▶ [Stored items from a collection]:
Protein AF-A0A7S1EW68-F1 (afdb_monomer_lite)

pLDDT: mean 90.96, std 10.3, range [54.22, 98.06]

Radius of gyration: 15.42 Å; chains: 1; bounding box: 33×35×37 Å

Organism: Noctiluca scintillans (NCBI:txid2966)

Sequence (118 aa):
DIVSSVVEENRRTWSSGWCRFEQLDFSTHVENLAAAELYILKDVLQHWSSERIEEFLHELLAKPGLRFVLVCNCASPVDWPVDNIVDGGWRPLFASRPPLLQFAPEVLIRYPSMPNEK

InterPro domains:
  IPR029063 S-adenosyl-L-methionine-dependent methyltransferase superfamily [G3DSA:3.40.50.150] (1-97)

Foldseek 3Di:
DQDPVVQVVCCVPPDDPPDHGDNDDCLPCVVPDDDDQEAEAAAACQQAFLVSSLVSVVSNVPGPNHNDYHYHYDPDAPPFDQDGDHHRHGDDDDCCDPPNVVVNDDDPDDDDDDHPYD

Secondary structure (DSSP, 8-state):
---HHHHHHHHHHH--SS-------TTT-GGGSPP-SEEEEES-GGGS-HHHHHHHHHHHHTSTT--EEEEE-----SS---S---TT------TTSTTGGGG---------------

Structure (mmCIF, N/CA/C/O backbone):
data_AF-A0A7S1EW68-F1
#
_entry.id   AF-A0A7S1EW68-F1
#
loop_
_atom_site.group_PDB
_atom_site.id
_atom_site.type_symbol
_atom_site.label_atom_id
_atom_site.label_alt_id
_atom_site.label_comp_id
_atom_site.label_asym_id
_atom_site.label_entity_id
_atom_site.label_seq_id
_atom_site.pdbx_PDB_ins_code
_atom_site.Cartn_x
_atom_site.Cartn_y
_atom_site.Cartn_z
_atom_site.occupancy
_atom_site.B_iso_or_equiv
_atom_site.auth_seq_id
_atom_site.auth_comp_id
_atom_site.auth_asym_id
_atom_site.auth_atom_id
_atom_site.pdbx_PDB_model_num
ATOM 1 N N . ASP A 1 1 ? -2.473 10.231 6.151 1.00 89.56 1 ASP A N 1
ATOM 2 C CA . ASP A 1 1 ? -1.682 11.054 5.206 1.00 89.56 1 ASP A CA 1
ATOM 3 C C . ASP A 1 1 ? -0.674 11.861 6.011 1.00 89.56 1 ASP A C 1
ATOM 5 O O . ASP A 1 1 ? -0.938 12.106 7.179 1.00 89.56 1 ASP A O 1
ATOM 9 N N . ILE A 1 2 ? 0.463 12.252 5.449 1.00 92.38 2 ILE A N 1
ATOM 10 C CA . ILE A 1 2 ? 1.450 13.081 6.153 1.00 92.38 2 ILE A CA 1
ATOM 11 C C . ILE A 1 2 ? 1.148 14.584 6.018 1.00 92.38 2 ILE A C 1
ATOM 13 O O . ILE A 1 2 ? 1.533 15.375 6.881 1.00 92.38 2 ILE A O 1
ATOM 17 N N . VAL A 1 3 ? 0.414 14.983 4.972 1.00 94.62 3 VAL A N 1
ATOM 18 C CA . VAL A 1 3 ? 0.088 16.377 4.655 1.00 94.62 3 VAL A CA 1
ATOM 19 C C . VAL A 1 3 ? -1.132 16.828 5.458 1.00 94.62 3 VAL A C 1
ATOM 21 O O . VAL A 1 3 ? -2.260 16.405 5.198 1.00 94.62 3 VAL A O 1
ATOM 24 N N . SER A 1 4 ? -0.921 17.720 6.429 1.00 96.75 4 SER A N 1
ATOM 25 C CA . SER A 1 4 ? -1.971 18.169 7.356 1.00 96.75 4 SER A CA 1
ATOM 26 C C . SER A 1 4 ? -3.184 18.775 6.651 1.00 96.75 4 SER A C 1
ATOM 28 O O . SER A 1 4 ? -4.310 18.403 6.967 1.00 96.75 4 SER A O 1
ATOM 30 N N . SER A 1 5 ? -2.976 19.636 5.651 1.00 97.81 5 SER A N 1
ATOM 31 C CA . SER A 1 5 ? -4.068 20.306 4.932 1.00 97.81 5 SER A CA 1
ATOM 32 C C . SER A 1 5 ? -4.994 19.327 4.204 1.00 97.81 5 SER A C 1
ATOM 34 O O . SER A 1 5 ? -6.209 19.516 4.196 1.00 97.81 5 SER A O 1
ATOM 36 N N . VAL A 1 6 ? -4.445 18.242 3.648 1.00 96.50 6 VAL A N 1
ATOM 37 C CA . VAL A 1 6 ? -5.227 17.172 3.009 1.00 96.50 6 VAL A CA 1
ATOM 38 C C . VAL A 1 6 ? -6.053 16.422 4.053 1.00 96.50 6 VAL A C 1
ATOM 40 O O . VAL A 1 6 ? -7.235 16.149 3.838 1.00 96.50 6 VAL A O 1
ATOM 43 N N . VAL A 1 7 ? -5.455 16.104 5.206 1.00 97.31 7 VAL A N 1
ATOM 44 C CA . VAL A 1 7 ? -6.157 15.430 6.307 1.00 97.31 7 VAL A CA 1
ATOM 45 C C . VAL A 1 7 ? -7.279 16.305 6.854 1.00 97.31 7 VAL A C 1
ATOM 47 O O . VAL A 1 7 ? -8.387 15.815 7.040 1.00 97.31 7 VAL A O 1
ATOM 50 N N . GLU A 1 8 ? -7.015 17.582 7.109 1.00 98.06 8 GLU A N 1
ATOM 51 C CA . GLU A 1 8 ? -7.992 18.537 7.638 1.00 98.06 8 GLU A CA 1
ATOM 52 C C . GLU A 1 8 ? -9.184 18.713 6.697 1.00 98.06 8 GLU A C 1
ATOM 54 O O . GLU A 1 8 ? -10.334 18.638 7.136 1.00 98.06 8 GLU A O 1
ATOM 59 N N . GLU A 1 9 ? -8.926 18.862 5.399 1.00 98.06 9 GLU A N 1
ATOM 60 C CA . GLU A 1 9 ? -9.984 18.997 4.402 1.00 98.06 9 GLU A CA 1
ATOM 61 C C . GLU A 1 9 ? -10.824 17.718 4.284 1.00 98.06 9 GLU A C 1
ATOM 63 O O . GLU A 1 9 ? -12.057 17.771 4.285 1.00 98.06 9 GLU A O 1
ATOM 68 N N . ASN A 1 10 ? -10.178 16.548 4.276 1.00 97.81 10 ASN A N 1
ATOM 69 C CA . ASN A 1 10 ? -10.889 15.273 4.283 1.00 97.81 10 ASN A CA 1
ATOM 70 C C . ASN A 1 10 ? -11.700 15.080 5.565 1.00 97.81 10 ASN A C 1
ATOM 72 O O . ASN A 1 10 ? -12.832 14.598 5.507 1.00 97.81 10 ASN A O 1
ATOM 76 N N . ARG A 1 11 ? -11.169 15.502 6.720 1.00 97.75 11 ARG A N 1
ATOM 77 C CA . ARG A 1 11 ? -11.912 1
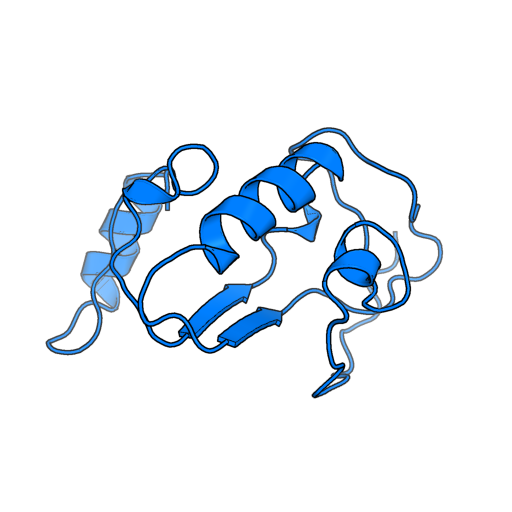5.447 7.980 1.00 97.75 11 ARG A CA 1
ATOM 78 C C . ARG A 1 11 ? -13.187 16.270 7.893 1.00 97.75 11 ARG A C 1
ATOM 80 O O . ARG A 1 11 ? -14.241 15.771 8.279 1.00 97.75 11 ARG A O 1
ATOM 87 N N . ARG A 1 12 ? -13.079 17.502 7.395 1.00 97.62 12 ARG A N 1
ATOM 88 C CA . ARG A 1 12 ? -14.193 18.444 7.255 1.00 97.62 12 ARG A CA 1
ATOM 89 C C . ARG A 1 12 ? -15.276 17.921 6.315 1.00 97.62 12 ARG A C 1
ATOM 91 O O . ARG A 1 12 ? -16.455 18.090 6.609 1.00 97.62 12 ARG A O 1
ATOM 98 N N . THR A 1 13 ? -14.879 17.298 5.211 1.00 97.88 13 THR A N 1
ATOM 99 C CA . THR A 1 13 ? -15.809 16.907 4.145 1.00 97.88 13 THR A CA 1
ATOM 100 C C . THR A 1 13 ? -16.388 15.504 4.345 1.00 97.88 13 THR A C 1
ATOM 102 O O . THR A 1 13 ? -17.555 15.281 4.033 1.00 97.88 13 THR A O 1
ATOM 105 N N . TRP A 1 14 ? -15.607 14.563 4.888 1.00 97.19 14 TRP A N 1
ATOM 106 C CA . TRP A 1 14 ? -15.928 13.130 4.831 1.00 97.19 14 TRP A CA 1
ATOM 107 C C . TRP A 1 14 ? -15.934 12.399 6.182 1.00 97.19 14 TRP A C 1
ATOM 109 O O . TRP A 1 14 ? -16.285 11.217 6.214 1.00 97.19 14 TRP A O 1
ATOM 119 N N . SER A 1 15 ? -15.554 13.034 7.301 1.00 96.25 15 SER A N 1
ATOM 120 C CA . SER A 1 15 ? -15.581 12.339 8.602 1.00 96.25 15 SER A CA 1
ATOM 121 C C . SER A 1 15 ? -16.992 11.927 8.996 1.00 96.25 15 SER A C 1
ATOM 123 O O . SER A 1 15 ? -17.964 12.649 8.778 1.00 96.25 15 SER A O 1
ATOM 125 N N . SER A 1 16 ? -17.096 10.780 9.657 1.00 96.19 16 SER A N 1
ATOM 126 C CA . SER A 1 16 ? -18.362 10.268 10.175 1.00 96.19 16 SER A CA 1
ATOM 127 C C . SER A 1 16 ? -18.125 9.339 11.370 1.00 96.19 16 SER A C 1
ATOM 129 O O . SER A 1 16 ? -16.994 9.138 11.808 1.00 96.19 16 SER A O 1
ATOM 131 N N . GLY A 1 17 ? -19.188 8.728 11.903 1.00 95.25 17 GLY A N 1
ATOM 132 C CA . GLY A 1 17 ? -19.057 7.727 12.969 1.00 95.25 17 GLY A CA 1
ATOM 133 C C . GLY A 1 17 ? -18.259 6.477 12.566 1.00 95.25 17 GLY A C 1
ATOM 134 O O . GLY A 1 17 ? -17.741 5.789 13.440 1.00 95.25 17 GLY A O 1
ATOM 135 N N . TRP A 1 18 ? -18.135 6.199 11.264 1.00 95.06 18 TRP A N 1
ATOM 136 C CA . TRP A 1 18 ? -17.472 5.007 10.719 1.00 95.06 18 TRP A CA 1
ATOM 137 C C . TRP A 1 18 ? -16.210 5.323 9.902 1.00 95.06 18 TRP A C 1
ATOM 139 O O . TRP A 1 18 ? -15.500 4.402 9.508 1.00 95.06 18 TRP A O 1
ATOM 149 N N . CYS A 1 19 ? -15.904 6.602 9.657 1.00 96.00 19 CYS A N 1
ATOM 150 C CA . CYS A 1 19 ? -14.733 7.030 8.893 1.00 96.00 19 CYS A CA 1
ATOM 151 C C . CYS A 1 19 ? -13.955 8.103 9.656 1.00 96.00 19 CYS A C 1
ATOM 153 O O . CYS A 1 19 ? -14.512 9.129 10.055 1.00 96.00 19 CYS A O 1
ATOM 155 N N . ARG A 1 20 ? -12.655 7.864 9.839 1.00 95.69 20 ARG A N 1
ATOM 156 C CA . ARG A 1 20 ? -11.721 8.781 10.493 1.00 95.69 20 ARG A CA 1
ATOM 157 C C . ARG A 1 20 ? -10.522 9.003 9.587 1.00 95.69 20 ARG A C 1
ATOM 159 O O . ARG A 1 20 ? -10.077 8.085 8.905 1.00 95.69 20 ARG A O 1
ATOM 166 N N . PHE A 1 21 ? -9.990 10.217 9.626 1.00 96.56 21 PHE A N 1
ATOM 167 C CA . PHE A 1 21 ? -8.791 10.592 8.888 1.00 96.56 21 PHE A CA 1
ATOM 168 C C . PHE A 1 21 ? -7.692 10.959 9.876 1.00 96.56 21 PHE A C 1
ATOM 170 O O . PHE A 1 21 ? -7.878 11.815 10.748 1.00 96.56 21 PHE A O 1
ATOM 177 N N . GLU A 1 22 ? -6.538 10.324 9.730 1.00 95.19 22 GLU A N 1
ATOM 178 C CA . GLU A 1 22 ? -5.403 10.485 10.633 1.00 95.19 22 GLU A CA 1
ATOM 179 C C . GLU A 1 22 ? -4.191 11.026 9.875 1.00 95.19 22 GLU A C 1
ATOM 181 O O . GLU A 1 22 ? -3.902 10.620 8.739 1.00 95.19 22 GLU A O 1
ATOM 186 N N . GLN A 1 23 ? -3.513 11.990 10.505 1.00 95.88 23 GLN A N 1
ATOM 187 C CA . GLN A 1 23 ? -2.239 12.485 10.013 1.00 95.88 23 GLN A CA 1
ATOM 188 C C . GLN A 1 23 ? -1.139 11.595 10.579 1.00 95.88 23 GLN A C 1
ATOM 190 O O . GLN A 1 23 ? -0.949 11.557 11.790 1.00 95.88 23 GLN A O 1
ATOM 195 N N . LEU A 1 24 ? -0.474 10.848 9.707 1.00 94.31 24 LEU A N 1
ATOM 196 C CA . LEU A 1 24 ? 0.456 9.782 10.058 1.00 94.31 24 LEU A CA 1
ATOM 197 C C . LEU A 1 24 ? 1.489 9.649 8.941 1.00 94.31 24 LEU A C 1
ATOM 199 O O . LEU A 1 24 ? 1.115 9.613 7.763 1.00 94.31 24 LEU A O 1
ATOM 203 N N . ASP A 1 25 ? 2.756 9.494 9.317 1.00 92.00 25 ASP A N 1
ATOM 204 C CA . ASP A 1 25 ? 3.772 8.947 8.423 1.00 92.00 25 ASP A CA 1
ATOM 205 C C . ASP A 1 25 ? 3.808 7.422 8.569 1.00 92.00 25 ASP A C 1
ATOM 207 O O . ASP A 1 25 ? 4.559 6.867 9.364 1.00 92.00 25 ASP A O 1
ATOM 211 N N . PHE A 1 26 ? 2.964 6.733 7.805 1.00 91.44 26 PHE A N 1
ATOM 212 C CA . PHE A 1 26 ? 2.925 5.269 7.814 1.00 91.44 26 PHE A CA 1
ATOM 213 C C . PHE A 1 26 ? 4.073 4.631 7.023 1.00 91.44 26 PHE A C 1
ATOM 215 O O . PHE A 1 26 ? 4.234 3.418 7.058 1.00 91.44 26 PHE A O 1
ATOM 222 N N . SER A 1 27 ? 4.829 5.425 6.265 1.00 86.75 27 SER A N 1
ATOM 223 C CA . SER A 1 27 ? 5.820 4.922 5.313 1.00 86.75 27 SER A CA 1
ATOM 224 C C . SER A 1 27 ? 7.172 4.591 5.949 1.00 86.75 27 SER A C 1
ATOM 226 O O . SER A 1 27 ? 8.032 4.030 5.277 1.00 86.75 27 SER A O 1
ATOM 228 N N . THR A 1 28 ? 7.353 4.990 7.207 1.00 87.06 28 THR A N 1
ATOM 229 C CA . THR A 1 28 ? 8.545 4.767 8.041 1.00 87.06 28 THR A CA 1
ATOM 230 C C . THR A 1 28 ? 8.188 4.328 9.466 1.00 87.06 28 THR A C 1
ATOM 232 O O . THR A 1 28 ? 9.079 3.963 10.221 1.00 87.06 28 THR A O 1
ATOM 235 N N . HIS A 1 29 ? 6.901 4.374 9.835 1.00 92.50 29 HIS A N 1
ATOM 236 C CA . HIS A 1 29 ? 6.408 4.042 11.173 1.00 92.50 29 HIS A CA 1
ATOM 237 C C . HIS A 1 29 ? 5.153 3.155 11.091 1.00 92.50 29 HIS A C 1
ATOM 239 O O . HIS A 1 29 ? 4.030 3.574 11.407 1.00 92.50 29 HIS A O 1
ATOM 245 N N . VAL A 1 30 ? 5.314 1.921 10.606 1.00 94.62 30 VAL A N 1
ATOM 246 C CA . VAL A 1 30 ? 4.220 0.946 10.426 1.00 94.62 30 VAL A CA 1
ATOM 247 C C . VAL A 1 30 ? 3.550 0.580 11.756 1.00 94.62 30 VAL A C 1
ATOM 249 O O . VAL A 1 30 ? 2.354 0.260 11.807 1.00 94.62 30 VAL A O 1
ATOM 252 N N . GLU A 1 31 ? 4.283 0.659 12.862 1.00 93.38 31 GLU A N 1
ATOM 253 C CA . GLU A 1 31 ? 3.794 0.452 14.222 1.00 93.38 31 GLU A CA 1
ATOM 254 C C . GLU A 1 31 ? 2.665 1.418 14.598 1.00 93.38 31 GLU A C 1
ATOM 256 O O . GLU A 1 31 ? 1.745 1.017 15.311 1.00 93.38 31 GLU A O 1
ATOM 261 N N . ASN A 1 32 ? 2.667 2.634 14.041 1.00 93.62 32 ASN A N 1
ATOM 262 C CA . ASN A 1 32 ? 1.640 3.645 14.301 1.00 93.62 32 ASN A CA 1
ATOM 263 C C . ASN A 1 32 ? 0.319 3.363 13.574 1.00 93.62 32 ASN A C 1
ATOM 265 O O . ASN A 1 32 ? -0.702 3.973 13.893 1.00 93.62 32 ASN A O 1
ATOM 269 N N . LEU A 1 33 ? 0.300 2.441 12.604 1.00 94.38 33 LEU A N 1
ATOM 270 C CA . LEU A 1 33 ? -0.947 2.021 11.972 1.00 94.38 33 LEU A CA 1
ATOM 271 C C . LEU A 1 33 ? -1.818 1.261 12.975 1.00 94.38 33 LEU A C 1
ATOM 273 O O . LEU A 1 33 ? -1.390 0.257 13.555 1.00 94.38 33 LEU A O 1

==

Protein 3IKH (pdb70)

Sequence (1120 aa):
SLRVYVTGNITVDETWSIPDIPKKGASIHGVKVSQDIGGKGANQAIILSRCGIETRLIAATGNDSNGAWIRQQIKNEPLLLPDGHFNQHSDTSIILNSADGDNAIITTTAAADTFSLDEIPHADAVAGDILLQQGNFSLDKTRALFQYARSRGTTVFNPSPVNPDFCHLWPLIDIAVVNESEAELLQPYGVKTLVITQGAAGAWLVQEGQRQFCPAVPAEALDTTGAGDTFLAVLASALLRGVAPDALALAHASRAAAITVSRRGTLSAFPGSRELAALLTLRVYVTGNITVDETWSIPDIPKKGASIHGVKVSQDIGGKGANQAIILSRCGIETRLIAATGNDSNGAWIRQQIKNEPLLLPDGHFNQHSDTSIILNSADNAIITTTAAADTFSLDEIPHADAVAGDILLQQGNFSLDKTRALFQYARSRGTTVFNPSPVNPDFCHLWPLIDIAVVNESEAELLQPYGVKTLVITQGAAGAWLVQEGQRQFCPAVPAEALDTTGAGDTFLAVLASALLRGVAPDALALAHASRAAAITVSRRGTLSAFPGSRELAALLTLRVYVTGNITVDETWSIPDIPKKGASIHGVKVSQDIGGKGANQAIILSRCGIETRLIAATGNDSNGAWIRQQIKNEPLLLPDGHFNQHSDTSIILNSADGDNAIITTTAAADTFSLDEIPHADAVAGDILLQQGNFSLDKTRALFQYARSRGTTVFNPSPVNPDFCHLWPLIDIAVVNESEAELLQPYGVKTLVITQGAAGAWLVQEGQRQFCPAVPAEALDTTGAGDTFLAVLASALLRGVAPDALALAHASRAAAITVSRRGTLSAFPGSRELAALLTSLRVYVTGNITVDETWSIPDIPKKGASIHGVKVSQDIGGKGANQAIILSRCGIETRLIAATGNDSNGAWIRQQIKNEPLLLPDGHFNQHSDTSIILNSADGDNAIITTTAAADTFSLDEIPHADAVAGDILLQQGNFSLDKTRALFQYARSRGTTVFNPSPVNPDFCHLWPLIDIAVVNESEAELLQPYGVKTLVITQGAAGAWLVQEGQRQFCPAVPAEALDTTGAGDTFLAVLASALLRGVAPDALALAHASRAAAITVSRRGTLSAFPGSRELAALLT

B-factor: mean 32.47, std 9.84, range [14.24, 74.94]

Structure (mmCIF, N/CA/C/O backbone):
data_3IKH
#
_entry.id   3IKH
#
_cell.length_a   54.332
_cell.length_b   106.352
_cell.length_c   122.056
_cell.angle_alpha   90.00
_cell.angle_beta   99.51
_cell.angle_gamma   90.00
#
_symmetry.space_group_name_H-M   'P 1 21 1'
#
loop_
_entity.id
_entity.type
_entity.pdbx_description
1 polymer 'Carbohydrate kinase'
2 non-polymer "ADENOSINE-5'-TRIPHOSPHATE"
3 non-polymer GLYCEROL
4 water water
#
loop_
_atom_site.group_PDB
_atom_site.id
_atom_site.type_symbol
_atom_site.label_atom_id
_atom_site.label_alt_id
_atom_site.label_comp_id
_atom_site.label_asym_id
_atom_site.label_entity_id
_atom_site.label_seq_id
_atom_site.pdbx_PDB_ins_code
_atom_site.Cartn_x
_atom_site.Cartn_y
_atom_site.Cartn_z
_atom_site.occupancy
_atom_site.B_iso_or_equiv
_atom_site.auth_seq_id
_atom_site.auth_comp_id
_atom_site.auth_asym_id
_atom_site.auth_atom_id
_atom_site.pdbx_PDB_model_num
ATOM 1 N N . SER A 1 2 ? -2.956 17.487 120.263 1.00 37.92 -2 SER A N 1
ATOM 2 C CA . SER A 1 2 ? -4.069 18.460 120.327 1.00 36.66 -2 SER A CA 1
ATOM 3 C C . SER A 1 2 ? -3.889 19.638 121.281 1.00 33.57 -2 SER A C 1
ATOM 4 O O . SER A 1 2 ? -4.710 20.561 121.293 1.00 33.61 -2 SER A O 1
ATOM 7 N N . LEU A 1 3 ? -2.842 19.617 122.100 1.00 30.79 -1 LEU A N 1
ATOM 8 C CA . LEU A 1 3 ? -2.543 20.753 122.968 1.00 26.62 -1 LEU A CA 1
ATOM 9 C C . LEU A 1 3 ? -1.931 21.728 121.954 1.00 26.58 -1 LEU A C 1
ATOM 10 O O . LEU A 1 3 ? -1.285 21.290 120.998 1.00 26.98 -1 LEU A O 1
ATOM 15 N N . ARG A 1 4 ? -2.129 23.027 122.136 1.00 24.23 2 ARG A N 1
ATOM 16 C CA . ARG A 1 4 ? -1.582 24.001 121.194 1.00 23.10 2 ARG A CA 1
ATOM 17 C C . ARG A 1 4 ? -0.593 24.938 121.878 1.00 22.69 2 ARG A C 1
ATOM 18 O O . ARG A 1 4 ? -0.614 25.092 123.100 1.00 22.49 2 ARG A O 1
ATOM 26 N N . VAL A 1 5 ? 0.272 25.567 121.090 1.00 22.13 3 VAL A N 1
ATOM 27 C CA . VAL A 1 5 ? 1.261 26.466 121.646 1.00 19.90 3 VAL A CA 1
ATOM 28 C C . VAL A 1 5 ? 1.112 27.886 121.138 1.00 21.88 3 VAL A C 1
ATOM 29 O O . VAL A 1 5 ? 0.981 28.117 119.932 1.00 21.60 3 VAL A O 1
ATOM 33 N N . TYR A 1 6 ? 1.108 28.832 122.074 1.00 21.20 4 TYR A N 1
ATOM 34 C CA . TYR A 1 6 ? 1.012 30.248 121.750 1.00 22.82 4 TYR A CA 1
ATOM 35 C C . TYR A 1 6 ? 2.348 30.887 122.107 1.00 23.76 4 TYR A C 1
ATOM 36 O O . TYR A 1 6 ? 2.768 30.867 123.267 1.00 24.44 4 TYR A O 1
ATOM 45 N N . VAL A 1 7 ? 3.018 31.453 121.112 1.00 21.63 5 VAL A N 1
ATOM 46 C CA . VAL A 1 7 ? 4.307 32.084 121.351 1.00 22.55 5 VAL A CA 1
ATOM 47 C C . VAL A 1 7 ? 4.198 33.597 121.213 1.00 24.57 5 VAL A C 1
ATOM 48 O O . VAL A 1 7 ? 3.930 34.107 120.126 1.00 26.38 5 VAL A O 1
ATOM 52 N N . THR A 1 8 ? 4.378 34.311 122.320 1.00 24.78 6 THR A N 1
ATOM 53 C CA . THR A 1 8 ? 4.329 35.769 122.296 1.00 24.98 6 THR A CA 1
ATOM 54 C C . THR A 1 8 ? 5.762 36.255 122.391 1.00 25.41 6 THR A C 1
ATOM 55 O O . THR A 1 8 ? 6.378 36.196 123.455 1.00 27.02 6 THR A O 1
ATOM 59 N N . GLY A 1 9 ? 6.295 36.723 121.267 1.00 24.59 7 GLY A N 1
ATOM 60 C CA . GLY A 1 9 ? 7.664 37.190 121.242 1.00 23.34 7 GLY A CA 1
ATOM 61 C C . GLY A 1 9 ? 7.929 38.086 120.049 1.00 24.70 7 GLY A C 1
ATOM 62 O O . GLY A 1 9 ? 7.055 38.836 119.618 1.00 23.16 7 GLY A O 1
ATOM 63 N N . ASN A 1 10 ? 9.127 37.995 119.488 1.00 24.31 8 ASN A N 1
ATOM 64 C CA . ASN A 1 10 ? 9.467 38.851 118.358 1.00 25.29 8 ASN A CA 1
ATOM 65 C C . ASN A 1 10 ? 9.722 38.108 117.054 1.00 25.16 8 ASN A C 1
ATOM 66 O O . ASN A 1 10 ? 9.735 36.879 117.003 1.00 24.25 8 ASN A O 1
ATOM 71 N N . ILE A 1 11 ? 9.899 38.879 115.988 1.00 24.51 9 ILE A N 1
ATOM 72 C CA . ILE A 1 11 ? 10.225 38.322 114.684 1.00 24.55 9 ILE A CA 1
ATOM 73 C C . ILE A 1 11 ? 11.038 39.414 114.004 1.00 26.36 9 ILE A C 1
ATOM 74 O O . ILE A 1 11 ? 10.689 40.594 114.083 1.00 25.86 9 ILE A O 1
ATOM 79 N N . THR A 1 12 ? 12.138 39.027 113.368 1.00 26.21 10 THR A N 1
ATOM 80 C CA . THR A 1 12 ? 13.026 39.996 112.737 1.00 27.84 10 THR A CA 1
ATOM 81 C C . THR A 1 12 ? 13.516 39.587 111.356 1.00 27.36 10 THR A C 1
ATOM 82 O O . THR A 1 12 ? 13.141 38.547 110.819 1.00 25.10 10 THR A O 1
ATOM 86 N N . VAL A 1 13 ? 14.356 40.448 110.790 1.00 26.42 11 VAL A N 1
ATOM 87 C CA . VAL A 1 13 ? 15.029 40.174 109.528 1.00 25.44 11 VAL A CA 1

▶ [Exercise instructions]:
Could you retype exactly the lines above, starting at the line that contains "ATOM 224 C C" and ending at the line that contains "ATOM 236 C CA", and nothing more?

▶ [Worked solution]:
ATOM 224 C C . SER A 1 27 ? 7.172 4.591 5.949 1.00 86.75 27 SER A C 1
ATOM 226 O O . SER A 1 27 ? 8.032 4.030 5.277 1.00 86.75 27 SER A O 1
ATOM 228 N N . THR A 1 28 ? 7.353 4.990 7.207 1.00 87.06 28 THR A N 1
ATOM 229 C CA . THR A 1 28 ? 8.545 4.767 8.041 1.00 87.06 28 THR A CA 1
ATOM 230 C C . THR A 1 28 ? 8.188 4.328 9.466 1.00 87.06 28 THR A C 1
ATOM 232 O O . THR A 1 28 ? 9.079 3.963 10.221 1.00 87.06 28 THR A O 1
ATOM 235 N N . HIS A 1 29 ? 6.901 4.374 9.835 1.00 92.50 29 HIS A N 1
ATOM 236 C CA . HIS A 1 29 ? 6.408 4.042 11.173 1.00 92.50 29 HIS A CA 1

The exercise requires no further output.